Nathan Eades
Experienced engineer in threat detection and threat research, I have an abundance of knowledge gained from years of actively uncovering, constructing, scrutinizing, and validating security measures across leading cloud service providers.
In addition, I have successfully designed and managed well known Security Information and Event Management (SIEM) platforms, effectively implemented data loss prevention initiatives, executed comprehensive risk assessments, and consistently engage in coding endeavors through various personal projects.
I'm dedicated to advancing cloud security and have a commitment to staying at the forefront of industry trends. I am thrilled to share my insights and experiences with my peers.
Session
Permiso's p0 labs is privileged to have access to diverse data sets that enable the identification of interesting forms of attack, obfuscation, and anomalies. While cloud service providers like AWS allow for broad naming inputs to identities and resources, this approach can lead to some unforeseen consequences.
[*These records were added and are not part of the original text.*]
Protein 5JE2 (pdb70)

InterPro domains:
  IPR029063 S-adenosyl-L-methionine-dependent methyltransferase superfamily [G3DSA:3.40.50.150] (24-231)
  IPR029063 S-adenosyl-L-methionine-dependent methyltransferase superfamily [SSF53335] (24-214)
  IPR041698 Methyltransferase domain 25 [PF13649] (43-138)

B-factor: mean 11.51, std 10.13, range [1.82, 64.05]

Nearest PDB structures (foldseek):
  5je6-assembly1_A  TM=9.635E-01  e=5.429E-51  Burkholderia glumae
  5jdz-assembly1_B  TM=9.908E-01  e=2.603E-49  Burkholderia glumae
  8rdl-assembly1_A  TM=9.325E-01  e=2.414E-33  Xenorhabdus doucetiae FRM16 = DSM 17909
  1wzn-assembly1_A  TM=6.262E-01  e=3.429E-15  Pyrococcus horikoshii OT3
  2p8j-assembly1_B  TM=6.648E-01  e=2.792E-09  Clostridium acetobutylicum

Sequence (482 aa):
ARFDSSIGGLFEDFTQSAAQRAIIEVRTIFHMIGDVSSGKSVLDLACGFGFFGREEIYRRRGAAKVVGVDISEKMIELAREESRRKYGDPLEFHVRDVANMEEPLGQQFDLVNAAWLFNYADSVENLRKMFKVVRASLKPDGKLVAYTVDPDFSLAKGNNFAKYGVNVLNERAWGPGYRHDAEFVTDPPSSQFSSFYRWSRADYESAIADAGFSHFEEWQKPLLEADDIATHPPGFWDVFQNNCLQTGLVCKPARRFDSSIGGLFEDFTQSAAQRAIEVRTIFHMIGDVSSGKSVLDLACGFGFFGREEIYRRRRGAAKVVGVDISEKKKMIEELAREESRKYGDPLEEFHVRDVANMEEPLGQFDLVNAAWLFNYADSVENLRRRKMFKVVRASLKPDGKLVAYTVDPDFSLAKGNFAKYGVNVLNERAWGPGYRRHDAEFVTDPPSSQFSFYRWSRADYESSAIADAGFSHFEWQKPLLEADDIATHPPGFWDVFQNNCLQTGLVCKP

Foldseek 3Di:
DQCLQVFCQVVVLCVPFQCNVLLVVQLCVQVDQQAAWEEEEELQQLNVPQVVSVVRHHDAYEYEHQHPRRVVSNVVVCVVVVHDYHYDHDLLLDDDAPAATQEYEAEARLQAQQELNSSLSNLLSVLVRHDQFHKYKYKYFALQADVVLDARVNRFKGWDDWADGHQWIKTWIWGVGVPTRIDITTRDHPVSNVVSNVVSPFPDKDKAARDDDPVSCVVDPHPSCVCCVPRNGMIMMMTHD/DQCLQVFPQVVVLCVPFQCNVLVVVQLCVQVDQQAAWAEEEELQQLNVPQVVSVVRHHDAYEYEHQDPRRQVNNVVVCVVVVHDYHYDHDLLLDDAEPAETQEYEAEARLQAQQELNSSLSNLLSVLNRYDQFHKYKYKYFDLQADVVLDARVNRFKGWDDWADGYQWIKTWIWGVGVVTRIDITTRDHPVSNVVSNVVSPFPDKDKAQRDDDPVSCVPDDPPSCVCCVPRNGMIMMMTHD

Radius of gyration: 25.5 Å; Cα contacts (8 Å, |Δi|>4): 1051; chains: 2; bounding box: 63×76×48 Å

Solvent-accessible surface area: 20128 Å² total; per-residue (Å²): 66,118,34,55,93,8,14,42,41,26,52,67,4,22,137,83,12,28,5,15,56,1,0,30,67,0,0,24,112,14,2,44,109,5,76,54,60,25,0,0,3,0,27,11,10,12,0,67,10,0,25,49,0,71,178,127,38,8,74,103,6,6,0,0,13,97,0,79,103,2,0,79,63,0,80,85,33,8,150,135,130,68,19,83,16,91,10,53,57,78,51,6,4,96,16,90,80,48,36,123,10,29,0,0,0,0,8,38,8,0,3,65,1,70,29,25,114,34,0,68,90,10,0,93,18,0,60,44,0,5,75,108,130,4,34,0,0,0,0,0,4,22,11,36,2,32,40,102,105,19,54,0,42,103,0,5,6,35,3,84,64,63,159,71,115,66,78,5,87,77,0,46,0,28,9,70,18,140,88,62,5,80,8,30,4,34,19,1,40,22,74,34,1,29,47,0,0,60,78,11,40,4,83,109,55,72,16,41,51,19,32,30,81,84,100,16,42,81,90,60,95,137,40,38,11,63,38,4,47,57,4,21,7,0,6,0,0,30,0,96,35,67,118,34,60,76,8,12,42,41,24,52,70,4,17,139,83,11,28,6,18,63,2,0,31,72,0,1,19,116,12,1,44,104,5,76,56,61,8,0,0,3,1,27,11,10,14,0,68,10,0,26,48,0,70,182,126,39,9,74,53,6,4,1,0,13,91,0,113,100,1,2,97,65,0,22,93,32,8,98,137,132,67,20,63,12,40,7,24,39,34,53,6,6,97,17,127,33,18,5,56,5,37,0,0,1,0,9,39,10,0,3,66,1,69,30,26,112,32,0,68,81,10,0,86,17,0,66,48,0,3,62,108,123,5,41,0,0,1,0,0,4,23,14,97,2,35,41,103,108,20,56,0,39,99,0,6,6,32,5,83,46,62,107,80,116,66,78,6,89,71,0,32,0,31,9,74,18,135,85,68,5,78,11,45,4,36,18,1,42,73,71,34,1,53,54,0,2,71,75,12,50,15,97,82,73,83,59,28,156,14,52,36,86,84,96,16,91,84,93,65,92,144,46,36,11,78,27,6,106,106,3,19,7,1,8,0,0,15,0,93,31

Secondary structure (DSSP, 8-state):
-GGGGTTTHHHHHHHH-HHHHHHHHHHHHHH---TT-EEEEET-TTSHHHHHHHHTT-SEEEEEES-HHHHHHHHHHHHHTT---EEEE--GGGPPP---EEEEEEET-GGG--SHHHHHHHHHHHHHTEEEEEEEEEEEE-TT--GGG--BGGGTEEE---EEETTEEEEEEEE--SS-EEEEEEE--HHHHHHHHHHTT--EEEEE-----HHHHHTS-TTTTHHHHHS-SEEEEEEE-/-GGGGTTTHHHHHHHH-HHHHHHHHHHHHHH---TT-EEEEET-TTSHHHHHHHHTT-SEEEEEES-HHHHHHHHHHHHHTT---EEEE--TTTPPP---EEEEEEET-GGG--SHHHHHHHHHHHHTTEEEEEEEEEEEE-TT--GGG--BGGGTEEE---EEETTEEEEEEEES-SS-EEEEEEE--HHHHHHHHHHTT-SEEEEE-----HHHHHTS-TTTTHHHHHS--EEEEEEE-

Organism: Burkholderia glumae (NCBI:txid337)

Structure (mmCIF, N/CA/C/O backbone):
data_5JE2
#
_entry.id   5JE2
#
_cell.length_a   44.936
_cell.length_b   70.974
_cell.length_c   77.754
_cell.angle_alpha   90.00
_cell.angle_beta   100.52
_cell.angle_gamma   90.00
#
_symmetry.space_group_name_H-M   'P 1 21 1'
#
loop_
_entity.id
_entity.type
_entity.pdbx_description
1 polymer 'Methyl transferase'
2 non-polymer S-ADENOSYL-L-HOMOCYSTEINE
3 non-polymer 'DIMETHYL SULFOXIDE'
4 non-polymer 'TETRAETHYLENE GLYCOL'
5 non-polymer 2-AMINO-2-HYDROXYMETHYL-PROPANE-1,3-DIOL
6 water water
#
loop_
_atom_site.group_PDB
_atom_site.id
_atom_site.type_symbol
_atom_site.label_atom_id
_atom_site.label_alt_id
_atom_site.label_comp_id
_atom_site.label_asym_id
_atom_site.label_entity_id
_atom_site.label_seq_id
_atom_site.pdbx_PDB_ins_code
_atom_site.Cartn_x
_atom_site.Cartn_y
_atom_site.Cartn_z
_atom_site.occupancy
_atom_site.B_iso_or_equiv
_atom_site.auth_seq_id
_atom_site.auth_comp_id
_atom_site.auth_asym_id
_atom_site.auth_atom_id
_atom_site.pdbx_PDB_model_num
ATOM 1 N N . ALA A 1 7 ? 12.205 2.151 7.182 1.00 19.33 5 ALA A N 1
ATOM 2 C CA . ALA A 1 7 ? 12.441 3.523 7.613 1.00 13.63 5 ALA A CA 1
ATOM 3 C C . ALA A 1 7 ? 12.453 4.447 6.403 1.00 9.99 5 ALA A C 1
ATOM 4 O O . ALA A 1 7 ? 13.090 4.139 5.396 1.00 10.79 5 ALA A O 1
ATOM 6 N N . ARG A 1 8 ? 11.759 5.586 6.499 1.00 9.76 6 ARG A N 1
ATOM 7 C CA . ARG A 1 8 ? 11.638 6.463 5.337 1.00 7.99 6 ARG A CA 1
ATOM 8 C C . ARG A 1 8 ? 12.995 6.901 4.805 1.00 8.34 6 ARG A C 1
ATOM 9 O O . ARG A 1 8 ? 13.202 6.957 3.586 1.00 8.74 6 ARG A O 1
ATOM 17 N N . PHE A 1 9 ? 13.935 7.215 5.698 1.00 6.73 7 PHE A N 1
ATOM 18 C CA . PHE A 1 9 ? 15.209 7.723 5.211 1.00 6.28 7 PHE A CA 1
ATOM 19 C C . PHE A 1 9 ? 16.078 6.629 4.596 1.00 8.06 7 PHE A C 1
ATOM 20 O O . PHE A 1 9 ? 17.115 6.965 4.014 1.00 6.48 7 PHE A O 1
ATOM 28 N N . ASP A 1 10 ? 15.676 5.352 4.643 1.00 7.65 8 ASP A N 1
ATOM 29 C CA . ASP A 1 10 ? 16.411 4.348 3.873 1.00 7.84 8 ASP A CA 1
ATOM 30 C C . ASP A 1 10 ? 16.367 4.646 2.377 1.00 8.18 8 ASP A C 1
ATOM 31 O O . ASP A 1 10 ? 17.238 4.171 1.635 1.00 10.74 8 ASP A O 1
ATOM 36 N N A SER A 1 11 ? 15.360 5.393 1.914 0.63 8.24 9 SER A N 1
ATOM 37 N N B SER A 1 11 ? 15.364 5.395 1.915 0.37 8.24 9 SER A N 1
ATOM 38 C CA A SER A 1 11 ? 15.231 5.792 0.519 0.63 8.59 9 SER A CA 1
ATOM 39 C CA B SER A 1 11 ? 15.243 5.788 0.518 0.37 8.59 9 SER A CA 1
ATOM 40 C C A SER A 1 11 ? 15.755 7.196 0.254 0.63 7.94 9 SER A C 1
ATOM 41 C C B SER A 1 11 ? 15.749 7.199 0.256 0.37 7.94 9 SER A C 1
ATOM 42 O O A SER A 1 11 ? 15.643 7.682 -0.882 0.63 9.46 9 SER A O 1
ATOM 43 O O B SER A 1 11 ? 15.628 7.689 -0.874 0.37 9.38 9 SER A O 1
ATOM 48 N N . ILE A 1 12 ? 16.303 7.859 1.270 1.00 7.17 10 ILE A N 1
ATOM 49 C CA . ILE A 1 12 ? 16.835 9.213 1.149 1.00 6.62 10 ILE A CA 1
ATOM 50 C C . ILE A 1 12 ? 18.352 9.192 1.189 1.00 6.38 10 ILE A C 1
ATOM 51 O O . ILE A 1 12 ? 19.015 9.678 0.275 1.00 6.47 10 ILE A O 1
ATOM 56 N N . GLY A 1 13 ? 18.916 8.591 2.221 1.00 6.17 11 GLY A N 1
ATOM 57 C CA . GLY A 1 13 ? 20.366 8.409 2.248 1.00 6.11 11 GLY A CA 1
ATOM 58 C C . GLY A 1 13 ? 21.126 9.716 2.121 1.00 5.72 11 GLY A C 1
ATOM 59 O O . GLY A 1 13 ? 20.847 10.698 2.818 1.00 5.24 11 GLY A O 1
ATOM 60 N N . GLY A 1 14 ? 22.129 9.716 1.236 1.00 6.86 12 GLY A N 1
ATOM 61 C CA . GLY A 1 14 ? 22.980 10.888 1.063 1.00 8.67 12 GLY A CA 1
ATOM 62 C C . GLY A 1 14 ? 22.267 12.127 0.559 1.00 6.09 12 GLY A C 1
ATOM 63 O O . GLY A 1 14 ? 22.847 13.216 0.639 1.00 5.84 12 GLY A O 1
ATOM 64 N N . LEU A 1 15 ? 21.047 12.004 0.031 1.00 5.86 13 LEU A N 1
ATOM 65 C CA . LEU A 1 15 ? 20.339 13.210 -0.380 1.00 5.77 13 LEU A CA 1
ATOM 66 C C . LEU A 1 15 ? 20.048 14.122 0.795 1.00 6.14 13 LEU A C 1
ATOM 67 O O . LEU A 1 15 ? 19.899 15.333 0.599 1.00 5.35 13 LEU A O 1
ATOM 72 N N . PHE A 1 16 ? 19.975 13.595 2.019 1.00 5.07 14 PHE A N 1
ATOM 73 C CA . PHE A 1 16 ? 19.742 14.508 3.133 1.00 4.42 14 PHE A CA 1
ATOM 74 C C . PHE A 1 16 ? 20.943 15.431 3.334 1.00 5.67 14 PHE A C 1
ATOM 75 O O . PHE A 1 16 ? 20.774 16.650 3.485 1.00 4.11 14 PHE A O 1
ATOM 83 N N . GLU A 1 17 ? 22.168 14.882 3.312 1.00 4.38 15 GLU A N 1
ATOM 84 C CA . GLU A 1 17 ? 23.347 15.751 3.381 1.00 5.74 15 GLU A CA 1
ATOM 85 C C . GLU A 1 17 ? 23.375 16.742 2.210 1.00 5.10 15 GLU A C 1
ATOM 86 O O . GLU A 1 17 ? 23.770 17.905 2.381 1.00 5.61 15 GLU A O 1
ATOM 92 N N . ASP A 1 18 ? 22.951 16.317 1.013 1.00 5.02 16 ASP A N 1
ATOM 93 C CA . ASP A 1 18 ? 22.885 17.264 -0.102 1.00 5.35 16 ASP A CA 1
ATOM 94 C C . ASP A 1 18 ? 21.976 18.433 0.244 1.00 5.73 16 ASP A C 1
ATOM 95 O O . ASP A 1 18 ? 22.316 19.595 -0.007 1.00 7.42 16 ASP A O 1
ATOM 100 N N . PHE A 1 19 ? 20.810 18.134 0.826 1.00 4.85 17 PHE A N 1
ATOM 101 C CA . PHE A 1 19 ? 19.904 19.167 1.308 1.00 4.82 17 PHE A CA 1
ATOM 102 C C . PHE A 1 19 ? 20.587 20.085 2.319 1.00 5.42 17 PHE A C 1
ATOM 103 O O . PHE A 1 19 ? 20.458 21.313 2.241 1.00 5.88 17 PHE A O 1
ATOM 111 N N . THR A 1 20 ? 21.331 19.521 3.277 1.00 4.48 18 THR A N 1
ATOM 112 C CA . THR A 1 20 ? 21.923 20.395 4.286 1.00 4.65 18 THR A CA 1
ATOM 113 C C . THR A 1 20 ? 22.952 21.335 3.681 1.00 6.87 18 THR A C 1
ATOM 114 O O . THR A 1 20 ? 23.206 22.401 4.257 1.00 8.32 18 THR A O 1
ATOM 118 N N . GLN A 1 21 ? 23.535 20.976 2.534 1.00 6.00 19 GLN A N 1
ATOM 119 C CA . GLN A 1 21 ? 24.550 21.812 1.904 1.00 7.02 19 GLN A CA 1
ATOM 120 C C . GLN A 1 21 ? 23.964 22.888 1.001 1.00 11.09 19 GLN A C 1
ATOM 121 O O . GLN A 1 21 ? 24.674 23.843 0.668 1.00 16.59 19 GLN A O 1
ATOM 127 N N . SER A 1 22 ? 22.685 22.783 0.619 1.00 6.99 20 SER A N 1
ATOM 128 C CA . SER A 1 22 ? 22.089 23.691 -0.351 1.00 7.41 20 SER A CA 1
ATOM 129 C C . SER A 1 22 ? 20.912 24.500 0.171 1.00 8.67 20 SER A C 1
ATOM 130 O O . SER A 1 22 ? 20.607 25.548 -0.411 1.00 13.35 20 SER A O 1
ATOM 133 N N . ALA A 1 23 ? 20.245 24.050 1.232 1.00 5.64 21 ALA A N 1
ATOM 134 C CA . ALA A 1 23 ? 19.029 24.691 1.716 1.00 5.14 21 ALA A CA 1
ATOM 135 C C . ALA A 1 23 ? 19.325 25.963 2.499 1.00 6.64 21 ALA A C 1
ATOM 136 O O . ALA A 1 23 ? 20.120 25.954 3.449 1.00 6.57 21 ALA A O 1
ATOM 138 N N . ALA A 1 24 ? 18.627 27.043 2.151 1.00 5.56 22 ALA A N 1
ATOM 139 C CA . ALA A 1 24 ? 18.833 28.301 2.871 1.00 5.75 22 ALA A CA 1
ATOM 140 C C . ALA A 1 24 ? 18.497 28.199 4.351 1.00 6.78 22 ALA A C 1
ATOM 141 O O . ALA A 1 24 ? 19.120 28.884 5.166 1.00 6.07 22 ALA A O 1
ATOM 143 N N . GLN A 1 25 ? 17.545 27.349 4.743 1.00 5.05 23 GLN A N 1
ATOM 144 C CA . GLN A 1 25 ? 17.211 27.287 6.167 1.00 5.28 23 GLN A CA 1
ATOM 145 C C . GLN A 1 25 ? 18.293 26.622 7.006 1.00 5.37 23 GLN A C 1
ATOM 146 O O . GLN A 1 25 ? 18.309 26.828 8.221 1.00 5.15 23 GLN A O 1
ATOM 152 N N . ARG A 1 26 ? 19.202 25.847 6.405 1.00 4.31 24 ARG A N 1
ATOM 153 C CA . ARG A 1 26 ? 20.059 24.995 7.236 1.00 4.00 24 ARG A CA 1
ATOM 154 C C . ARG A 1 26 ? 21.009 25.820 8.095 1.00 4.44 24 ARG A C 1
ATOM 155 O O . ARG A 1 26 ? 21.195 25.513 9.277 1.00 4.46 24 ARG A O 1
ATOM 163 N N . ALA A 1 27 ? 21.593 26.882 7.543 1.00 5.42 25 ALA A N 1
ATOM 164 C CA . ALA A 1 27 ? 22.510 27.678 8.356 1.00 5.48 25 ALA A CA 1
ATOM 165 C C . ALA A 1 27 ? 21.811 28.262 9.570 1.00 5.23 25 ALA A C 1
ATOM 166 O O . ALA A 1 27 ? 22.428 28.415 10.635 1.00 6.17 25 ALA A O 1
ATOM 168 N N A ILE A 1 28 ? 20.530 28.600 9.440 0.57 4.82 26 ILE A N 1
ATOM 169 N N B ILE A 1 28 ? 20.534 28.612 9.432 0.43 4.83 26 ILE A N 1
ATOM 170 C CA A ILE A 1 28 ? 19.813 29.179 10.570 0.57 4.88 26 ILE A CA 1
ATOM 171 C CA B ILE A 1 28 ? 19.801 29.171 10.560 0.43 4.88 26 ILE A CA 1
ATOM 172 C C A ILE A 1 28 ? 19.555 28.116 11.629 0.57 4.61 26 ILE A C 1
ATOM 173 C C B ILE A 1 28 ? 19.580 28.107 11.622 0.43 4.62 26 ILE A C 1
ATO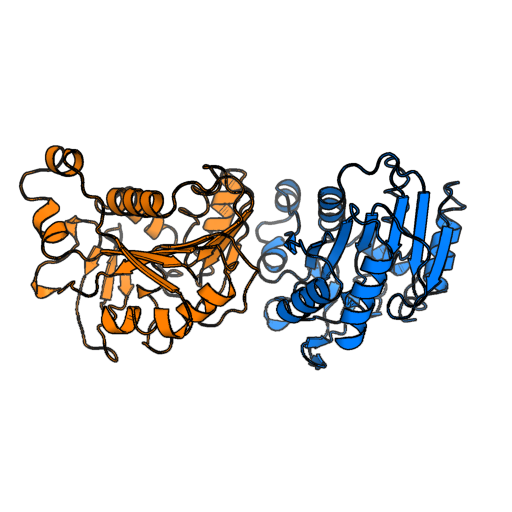M 174 O O A ILE A 1 28 ? 19.775 28.346 12.821 0.57 4.89 26 ILE A O 1
ATOM 175 O O B ILE A 1 28 ? 19.830 28.337 12.809 0.43 4.72 26 ILE A O 1
ATOM 184 N N . GLU A 1 29 ? 19.105 26.926 11.220 1.00 4.77 27 GLU A N 1
ATOM 185 C CA . GLU A 1 29 ? 18.837 25.910 12.229 1.00 4.37 27 GLU A CA 1
ATOM 186 C C . GLU A 1 29 ? 20.131 25.484 12.919 1.00 3.82 27 GLU A C 1
ATOM 187 O O . GLU A 1 29 ? 20.164 25.342 14.147 1.00 4.58 27 GLU A O 1
ATOM 193 N N . VAL A 1 30 ? 21.229 25.354 12.167 1.00 3.71 28 VAL A N 1
ATOM 194 C CA . VAL A 1 30 ? 22.490 24.956 12.785 1.00 5.07 28 VAL A CA 1
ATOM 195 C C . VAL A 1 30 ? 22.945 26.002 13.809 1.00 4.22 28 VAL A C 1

In this talk, we will explore different scenarios we’ve discovered through our research that highlight how the loose nature of AWS’s naming conventions allows for inputs that can negatively affect detection capabilities and potentially obscure an attack.
Throughout the presentation, I will provide a breakdown of the potential consequences of these scenarios, including their impact on detection and the possible motivations behind them. Additionally, I will discuss a case in which an instance of broad input generated false positive detections in an environment years later. By analyzing these scenarios, we hope to provide insights into the importance of keeping your eyes open when reviewing logs, spark some ideas of your own, and maybe help you down the path to find similar instances in your own environments.